Mi madre cada vez se acuesta más temprano. No es que nunca fuera de mucho trasnochar, pero es que, en los últimos años, como ya ni siquiera le interesa lo que ponen por la tele, se mete en la cama cuando todavía entra por la ventana algo de luz. Ello no quiere decir que se ponga a dormir, ni mucho menos. Su cama se convierte en una especie de laboratorio en el que ella, justo en ese momento del día, recupera no solo un espacio sino también un tiempo del que se siente dueña absoluta. Ahora que lo pienso, tal vez la pasión de mi madre por los libros tenga que ver con esa necesidad de encontrarse consigo misma, de tener al menos unas horas al día no dedicadas a los demás. Ella siempre vivió en ese trapecio: cuando estaba embarazada de mí, me cuenta, no dejaba de leer libros en la cocina, mientras preparaba el guiso del día, uno de esos de cuchara que solo con él tiempo he llegado a apreciar de verdad. Como nunca tuvo atril, colocaba el libro que estaba leyendo, y que solía ser voluminoso, apoyado sobre una cacerola y así, mientras arreglaba las habichuelas verdes o pelaba las patatas, seguía el capítulo que la noche anterior se había dejado a medio terminar. Como la ventana de su cocina siempre fue pequeña, puedo imaginar como el novelón de turno hacía las veces de terraza, en la que siempre olía, desde muy temprano, a ese caldo que parecía colarse por debajo de las puertas y que a veces me despertaba antes que el olor del pan tostado.

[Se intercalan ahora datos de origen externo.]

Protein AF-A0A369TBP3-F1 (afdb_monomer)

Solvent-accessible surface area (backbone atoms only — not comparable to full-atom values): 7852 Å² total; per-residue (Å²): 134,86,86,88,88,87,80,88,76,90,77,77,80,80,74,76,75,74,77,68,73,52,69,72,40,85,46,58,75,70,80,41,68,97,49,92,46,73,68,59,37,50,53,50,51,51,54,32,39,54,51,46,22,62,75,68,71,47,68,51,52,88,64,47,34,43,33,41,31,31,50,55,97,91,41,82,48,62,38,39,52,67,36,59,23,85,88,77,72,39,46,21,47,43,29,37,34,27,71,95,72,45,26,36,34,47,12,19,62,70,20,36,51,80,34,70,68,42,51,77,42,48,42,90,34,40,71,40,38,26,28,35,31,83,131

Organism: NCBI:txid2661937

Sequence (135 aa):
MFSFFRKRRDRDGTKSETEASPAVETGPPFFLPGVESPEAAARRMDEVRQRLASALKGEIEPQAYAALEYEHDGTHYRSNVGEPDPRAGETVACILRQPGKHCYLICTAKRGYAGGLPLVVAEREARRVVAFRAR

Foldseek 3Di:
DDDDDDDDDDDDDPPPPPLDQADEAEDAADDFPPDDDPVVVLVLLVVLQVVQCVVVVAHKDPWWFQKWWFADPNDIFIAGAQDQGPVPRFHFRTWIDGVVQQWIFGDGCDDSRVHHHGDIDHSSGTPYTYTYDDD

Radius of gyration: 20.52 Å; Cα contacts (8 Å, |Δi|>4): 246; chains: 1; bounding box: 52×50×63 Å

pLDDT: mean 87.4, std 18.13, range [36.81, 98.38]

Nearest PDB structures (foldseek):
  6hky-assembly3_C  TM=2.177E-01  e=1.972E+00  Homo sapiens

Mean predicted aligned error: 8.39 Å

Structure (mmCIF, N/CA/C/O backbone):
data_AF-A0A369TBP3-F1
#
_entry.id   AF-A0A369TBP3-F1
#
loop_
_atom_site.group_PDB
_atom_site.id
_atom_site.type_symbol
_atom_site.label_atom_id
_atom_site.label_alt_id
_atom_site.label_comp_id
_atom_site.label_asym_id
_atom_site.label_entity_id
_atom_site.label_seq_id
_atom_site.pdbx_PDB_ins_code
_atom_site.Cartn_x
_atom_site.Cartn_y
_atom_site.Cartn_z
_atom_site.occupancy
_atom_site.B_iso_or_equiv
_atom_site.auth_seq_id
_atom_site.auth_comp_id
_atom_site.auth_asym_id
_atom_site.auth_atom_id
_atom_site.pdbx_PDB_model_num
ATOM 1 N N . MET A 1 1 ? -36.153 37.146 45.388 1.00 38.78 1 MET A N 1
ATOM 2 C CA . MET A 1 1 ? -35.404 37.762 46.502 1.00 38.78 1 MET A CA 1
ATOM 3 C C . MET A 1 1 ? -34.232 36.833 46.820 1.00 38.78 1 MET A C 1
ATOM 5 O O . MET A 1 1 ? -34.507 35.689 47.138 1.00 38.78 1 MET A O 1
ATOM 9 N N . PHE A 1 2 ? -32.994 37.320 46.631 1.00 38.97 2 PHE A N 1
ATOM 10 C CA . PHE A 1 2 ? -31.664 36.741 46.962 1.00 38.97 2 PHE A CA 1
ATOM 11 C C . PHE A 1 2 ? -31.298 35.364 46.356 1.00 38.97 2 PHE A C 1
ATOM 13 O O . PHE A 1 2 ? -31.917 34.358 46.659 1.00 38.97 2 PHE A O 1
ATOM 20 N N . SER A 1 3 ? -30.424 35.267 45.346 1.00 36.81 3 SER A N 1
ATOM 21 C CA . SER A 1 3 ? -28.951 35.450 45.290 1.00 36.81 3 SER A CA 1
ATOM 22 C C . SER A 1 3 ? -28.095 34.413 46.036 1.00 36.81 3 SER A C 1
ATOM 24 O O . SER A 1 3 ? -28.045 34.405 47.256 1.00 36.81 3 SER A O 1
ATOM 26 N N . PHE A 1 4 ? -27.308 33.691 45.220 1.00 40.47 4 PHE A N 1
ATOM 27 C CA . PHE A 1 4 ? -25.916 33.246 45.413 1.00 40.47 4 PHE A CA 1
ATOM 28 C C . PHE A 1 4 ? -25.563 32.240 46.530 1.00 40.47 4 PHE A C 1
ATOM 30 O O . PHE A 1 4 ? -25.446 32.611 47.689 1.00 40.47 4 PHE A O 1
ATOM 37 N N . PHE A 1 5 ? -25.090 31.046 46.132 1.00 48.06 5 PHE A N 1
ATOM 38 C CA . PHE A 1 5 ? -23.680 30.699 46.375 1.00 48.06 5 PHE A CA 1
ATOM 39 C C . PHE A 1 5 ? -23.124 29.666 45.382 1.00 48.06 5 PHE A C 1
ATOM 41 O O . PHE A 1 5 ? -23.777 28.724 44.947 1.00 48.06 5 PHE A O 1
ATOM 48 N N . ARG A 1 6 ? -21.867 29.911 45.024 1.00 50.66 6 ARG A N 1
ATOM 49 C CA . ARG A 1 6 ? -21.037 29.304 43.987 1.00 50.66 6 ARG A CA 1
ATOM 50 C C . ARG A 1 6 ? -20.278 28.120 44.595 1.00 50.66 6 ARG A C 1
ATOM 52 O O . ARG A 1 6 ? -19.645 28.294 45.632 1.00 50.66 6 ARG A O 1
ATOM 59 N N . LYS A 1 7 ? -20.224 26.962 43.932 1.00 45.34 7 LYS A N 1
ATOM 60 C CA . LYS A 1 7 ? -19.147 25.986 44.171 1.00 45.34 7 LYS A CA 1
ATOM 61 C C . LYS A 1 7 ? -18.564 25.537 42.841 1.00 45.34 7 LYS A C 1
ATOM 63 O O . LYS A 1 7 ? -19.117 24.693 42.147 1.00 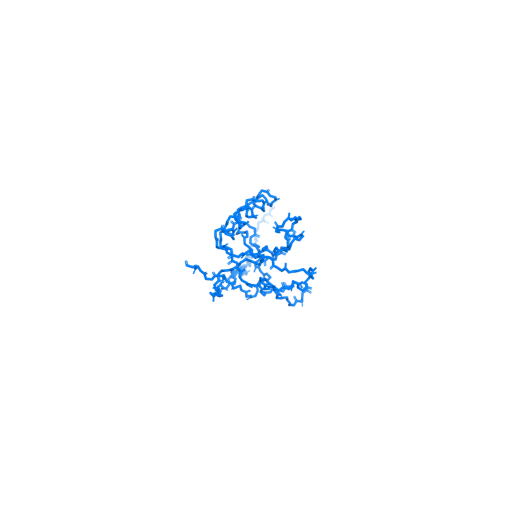45.34 7 LYS A O 1
ATOM 68 N N . ARG A 1 8 ? -17.442 26.175 42.492 1.00 49.44 8 ARG A N 1
ATOM 69 C CA . ARG A 1 8 ? -16.513 25.705 41.465 1.00 49.44 8 ARG A CA 1
ATOM 70 C C . ARG A 1 8 ? -16.120 24.269 41.799 1.00 49.44 8 ARG A C 1
ATOM 72 O O . ARG A 1 8 ? -15.710 23.993 42.927 1.00 49.44 8 ARG A O 1
ATOM 79 N N . ARG A 1 9 ? -16.209 23.387 40.812 1.00 42.38 9 ARG A N 1
ATOM 80 C CA . ARG A 1 9 ? -15.426 22.158 40.777 1.00 42.38 9 ARG A CA 1
ATOM 81 C C . ARG A 1 9 ? -14.648 22.193 39.471 1.00 42.38 9 ARG A C 1
ATOM 83 O O . ARG A 1 9 ? -15.127 21.742 38.441 1.00 42.38 9 ARG A O 1
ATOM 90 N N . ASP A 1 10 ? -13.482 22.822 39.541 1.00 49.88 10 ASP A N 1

Mi madre, cuando ya se acerca a los ochenta, y liberada ya de muchas de las obligaciones que siempre tuvo, cuando termina de tomarse su cena ligerísima, está deseando de meterse en su habitación y llenar la cama de libros y papeles. Una vez que se coloca unas pinzas en el pelo, se da en la cara la crema anti-edad y comprueba que la cocina se ha quedado perfectamente recogida, se pone unos buenos almohadones para que le sujeten la espalda, su toquilla de lana y su manta eléctrica cuando hace frío y se rodea, así, literalmente, como si estuviera asediada, por los varios libros que está leyendo, incluido el de lecturas religiosas porque ella siempre ha sido, y ahora más, una devota católica. Devota y practicante. Es de misa diaria y no sé cuántas veces a la semana comulga. Lo más opuesto a sus hijos. Yo me quedo tranquilo al saber que ella reza por mí cada día.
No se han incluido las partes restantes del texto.